WORK REQUIRED: In your reply, reproduce the lines from the first one below to the line containing "ATOM 31 O O", inclusive, exactly as they stand.

Data records:
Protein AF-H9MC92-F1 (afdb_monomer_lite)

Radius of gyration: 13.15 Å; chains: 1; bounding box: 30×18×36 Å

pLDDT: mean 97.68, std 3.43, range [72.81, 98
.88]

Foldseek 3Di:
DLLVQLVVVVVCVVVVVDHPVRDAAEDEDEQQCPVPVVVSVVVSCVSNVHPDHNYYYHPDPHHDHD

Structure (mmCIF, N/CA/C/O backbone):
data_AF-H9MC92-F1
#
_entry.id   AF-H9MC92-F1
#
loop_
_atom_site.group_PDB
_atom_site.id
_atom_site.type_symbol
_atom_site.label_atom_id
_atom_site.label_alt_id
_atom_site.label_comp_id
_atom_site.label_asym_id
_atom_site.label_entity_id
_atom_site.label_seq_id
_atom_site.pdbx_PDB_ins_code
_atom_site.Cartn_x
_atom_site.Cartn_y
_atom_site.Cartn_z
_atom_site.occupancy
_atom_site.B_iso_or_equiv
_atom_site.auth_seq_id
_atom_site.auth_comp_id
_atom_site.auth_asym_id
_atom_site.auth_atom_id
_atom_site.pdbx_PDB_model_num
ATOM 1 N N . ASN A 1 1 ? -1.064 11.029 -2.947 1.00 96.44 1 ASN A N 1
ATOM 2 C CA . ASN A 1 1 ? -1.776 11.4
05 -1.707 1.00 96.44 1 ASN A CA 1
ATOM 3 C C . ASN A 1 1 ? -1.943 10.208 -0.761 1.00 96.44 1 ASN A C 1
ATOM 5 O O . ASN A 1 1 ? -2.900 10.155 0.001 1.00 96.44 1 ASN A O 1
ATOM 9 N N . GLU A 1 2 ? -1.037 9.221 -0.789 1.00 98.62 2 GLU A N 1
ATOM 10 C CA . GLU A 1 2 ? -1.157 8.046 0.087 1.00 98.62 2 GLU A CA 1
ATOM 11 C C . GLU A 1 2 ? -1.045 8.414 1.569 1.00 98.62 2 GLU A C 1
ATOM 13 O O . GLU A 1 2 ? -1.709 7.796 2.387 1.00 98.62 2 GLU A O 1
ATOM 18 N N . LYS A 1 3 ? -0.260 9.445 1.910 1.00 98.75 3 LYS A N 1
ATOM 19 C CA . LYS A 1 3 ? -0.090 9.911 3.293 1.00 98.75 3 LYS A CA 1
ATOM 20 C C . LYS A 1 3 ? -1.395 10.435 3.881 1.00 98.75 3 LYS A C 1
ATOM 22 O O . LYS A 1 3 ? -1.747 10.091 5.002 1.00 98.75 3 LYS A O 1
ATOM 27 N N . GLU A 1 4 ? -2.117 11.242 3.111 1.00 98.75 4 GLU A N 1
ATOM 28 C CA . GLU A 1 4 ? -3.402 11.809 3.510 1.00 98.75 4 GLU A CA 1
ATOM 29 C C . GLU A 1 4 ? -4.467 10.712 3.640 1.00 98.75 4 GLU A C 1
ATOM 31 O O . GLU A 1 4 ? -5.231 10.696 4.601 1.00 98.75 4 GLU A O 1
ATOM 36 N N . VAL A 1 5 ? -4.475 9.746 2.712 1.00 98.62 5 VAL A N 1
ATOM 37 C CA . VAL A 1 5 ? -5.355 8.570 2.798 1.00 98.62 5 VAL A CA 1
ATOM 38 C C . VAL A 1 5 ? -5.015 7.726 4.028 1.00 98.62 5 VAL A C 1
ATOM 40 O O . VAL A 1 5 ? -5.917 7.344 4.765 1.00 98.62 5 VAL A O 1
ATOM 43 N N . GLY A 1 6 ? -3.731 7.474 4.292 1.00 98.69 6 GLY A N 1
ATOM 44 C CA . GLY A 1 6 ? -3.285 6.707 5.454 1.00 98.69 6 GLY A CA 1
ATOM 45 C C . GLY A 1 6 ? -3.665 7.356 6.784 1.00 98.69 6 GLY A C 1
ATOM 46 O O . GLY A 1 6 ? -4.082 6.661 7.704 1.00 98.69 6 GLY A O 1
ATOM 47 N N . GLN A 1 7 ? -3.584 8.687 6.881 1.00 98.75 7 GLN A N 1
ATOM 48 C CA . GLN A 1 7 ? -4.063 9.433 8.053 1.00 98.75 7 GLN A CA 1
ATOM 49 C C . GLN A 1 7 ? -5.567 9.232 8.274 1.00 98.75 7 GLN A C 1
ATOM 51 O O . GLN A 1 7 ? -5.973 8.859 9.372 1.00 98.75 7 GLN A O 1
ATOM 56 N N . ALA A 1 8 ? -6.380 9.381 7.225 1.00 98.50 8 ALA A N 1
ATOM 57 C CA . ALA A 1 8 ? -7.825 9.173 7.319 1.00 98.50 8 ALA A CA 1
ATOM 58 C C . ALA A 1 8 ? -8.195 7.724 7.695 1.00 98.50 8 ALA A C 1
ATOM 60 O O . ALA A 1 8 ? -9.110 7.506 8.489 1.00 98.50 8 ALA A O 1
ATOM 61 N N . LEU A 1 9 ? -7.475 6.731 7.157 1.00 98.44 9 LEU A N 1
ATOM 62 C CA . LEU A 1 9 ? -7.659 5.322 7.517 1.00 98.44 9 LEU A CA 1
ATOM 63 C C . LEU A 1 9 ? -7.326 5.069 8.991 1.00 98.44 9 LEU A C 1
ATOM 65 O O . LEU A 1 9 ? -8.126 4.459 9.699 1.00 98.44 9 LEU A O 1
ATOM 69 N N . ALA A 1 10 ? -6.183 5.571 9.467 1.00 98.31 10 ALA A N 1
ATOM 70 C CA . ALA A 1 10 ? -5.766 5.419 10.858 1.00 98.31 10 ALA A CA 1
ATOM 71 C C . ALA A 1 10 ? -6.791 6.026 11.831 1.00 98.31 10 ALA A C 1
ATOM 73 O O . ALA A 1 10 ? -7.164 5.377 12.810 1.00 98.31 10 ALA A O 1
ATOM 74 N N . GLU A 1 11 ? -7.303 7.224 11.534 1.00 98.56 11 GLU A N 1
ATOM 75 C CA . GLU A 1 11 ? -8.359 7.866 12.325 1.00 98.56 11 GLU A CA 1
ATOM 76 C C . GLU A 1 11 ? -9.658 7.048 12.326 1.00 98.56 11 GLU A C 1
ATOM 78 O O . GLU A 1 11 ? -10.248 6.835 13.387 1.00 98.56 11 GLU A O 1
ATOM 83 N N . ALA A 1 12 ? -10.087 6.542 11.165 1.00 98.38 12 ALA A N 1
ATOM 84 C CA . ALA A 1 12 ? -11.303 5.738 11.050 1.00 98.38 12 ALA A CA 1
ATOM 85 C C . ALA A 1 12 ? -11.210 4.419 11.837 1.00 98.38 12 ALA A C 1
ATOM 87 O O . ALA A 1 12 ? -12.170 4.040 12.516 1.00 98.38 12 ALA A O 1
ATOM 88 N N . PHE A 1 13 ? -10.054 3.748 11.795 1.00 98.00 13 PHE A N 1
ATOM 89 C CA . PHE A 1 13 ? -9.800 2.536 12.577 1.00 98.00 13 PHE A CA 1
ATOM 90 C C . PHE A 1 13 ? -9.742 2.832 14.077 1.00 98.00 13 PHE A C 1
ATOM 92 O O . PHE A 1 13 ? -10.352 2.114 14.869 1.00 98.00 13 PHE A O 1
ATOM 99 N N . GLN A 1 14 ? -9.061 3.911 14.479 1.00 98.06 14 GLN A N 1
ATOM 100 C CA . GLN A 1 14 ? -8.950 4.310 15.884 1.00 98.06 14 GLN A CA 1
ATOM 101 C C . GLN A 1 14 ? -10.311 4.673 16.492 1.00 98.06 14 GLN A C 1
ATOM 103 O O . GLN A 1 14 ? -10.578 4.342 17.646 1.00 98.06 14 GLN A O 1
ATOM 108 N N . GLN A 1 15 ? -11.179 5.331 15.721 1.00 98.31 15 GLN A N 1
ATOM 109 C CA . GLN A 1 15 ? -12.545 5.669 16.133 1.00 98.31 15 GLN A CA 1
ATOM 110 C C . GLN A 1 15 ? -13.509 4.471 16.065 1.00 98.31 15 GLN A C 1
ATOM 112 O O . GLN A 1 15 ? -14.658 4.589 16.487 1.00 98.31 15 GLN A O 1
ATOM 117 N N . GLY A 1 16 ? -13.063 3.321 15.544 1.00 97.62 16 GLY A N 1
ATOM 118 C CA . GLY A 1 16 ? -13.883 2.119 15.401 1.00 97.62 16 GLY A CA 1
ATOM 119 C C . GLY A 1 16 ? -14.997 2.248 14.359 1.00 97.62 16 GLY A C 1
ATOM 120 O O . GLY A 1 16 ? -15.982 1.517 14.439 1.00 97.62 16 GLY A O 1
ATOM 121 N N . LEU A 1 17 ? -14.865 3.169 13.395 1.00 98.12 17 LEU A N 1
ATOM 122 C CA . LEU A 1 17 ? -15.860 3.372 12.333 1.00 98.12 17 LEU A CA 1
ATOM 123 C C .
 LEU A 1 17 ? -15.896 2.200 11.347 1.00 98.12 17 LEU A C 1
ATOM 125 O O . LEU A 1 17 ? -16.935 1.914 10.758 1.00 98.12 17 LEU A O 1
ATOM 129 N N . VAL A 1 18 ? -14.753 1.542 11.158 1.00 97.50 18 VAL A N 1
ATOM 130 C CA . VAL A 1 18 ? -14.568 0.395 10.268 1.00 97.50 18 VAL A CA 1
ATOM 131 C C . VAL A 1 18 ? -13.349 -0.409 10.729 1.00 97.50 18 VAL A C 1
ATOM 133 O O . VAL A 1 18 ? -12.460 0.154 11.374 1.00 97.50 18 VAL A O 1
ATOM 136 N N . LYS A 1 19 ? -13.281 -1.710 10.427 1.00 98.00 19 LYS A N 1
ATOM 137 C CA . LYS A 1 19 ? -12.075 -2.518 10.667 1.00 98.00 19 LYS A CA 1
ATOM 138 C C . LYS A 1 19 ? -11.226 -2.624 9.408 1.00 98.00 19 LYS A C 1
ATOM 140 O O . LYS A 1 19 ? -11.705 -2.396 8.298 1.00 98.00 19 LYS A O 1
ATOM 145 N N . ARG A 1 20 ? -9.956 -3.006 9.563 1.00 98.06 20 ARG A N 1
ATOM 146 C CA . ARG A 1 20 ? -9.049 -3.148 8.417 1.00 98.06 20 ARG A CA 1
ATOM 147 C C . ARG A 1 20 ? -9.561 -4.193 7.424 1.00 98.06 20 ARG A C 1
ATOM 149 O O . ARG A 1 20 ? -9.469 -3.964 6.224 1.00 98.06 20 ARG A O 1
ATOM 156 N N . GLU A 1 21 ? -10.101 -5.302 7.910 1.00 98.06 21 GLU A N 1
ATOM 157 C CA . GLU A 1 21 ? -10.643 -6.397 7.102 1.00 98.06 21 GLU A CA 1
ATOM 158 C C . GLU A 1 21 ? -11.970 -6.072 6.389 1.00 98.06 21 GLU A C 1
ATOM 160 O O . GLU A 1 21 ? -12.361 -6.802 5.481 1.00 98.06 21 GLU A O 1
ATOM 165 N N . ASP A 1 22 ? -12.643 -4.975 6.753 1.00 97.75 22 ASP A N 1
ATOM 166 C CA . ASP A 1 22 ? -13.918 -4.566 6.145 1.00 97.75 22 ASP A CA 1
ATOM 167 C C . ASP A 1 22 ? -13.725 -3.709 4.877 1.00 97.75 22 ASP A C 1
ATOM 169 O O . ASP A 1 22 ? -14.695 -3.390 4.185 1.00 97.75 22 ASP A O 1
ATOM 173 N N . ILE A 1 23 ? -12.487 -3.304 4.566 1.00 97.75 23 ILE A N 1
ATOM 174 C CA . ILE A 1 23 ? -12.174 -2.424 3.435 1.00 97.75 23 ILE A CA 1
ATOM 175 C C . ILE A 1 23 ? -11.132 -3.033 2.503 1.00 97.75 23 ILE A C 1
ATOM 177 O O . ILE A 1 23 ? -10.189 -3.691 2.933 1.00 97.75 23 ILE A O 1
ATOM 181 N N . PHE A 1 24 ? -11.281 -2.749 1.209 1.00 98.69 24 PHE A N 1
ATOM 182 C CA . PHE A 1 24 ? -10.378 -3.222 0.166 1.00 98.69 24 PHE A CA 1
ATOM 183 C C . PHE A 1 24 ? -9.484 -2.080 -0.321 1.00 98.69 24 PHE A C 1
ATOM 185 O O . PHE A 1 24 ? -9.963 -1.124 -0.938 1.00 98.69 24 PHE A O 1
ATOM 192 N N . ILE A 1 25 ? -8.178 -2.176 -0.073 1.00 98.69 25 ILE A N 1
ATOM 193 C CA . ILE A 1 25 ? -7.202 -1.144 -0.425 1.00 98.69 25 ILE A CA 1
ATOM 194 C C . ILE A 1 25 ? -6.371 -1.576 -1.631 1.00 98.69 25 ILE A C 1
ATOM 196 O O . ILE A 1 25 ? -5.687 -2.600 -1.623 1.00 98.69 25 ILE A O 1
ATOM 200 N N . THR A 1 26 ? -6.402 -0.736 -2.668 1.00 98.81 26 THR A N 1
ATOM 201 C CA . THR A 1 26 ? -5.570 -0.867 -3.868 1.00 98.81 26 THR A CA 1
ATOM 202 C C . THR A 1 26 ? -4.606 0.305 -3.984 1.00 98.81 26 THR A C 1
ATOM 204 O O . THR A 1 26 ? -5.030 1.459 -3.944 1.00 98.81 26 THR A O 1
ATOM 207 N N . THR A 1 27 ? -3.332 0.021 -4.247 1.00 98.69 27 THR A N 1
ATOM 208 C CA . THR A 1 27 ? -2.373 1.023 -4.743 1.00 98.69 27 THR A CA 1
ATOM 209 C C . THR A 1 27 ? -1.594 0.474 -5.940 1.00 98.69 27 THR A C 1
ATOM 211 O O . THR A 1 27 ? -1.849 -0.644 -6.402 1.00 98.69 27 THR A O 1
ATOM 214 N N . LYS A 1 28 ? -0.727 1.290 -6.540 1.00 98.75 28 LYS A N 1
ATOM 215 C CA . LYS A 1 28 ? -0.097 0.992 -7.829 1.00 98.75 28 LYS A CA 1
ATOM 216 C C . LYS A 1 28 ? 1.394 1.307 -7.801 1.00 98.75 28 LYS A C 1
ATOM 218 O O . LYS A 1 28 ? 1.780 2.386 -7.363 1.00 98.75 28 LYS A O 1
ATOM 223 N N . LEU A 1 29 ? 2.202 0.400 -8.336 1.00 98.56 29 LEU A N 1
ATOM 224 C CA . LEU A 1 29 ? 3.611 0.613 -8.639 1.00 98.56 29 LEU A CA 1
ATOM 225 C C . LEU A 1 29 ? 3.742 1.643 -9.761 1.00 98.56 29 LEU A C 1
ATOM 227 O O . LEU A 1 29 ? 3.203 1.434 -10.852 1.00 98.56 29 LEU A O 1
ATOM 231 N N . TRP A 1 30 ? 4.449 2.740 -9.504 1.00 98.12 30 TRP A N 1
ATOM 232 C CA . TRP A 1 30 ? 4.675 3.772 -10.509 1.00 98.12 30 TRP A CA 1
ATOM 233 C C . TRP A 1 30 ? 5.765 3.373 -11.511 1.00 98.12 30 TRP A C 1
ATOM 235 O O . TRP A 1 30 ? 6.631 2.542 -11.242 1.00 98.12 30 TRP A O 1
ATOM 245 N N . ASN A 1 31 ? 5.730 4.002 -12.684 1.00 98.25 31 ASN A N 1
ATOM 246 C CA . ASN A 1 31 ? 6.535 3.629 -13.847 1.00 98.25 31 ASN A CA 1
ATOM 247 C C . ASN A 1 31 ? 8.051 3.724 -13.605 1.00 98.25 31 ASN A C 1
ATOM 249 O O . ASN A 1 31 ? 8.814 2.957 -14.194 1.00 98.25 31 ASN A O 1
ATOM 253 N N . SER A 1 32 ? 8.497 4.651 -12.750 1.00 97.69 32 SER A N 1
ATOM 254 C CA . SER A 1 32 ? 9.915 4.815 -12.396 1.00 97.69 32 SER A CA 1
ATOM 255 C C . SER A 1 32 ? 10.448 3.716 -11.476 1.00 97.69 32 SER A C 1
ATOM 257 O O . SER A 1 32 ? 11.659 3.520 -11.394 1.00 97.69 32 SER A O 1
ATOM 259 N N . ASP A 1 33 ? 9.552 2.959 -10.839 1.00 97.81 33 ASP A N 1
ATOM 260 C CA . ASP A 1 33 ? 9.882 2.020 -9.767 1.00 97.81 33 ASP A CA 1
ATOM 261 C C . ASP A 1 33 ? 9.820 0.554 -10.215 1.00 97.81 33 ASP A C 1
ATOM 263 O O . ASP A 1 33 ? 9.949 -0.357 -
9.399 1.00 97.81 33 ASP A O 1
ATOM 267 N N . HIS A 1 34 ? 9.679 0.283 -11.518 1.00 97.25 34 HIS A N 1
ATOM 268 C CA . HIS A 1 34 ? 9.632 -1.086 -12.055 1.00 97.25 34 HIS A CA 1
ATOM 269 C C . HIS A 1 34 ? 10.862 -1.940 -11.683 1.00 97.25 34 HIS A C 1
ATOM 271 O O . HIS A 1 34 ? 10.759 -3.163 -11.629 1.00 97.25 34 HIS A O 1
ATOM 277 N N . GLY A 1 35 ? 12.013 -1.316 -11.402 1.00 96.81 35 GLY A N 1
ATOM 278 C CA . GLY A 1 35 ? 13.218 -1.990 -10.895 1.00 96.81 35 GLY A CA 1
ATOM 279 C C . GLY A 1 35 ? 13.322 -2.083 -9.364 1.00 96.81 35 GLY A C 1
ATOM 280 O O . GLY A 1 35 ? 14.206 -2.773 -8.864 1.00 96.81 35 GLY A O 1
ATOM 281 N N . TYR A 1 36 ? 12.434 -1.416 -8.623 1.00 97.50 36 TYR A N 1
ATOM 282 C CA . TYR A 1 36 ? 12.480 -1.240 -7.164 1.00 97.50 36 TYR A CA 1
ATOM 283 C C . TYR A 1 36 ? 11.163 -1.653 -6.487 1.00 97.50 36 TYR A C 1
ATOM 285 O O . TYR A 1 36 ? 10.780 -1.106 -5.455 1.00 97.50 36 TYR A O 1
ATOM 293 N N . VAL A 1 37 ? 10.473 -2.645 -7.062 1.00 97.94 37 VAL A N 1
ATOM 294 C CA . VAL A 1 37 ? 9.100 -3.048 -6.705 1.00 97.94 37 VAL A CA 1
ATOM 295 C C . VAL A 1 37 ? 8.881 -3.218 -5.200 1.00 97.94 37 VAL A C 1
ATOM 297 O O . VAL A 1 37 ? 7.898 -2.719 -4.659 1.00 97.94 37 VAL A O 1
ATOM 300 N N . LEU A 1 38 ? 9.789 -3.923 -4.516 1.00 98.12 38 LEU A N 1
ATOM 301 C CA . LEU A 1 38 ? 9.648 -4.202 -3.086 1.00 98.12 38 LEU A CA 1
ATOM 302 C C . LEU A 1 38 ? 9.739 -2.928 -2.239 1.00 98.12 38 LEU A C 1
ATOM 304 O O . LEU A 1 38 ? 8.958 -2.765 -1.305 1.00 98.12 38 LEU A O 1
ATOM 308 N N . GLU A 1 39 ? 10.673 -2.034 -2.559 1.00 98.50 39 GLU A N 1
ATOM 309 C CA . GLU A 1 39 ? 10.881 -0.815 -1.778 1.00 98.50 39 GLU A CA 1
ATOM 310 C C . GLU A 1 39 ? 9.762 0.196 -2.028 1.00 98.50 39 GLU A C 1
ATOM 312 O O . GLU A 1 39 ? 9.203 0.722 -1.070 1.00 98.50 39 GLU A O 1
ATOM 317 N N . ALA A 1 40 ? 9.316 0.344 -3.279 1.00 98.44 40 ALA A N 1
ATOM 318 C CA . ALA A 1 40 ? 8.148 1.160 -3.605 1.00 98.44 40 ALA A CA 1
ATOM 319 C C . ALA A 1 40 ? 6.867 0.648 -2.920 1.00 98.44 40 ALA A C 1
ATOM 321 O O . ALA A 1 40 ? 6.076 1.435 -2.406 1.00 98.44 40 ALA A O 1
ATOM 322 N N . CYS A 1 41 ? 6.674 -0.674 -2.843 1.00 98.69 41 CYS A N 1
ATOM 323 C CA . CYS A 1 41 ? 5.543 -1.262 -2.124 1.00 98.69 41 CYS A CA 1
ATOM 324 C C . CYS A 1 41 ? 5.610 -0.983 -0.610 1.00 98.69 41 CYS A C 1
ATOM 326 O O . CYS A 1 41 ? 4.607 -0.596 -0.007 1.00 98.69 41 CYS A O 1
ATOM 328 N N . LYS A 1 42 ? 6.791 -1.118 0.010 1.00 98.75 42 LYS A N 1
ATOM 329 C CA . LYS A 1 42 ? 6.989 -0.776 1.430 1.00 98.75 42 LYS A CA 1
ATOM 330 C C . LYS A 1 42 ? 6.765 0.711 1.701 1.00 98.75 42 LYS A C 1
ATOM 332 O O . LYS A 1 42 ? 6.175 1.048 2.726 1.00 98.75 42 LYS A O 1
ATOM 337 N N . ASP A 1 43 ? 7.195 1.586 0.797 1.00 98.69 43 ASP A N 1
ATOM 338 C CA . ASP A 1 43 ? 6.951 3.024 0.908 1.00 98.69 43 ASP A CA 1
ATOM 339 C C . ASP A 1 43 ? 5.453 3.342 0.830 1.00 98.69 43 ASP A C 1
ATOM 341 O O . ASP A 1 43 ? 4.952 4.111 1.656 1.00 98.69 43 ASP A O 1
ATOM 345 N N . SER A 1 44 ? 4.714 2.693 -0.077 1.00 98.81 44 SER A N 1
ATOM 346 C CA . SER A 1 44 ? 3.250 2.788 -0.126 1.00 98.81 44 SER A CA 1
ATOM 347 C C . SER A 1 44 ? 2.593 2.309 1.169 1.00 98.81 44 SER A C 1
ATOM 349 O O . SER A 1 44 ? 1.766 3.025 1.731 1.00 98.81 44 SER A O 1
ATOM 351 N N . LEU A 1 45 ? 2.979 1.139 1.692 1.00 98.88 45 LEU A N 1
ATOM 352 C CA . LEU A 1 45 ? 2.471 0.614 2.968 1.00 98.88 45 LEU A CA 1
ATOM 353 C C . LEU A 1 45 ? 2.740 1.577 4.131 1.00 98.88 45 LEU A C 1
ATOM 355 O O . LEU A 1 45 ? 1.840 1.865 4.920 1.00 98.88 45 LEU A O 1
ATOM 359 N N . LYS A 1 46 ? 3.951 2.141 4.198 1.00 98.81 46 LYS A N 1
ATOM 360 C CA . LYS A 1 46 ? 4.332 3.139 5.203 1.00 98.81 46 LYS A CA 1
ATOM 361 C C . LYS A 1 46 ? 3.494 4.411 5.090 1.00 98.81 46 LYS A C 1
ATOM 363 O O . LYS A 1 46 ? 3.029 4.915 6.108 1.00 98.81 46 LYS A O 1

EXPECTED ANSWER:
Protein AF-H9MC92-F1 (afdb_monomer_lite)

Radius of gyration: 13.15 Å; chains: 1; bounding box: 30×18×36 Å

pLDDT: mean 97.68, std 3.43, range [72.81, 98
.88]

Foldseek 3Di:
DLLVQLVVVVVCVVVVVDHPVRDAAEDEDEQQCPVPVVVSVVVSCVSNVHPDHNYYYHPDPHHDHD

Structure (mmCIF, N/CA/C/O backbone):
data_AF-H9MC92-F1
#
_entry.id   AF-H9MC92-F1
#
loop_
_atom_site.group_PDB
_atom_site.id
_atom_site.type_symbol
_atom_site.label_atom_id
_atom_site.label_alt_id
_atom_site.label_comp_id
_atom_site.label_asym_id
_atom_site.label_entity_id
_atom_site.label_seq_id
_atom_site.pdbx_PDB_ins_code
_atom_site.Cartn_x
_atom_site.Cartn_y
_atom_site.Cartn_z
_atom_site.occupancy
_atom_site.B_iso_or_equiv
_atom_site.auth_seq_id
_atom_site.auth_comp_id
_atom_site.auth_asym_id
_atom_site.auth_atom_id
_atom_site.pdbx_PDB_model_num
ATOM 1 N N . ASN A 1 1 ? -1.064 11.029 -2.947 1.00 96.44 1 ASN A N 1
ATOM 2 C CA . ASN A 1 1 ? -1.776 11.4
05 -1.707 1.00 96.44 1 ASN A CA 1
ATOM 3 C C . ASN A 1 1 ? -1.943 10.208 -0.761 1.00 96.44 1 ASN A C 1
ATOM 5 O O . ASN A 1 1 ? -2.900 10.155 0.001 1.00 96.44 1 ASN A O 1
ATOM 9 N N . GLU A 1 2 ? -1.037 9.221 -0.789 1.00 98.62 2 GLU A N 1
ATOM 10 C CA . GLU A 1 2 ? -1.157 8.046 0.087 1.00 98.62 2 GLU A CA 1
ATOM 11 C C . GLU A 1 2 ? -1.045 8.414 1.569 1.00 98.62 2 GLU A C 1
ATOM 13 O O . GLU A 1 2 ? -1.709 7.796 2.387 1.00 98.62 2 GLU A O 1
ATOM 18 N N . LYS A 1 3 ? -0.260 9.445 1.910 1.00 98.75 3 LYS A N 1
ATOM 19 C CA . LYS A 1 3 ? -0.090 9.911 3.293 1.00 98.75 3 LYS A CA 1
ATOM 20 C C . LYS A 1 3 ? -1.395 10.435 3.881 1.00 98.75 3 LYS A C 1
ATOM 22 O O . LYS A 1 3 ? -1.747 10.091 5.002 1.00 98.75 3 LYS A O 1
ATOM 27 N N . GLU A 1 4 ? -2.117 11.242 3.111 1.00 98.75 4 GLU A N 1
ATOM 28 C CA . GLU A 1 4 ? -3.402 11.809 3.510 1.00 98.75 4 GLU A CA 1
ATOM 29 C C . GLU A 1 4 ? -4.467 10.712 3.640 1.00 98.75 4 GLU A C 1
ATOM 31 O O . GLU A 1 4 ? -5.231 10.696 4.601 1.00 98.75 4 GLU A O 1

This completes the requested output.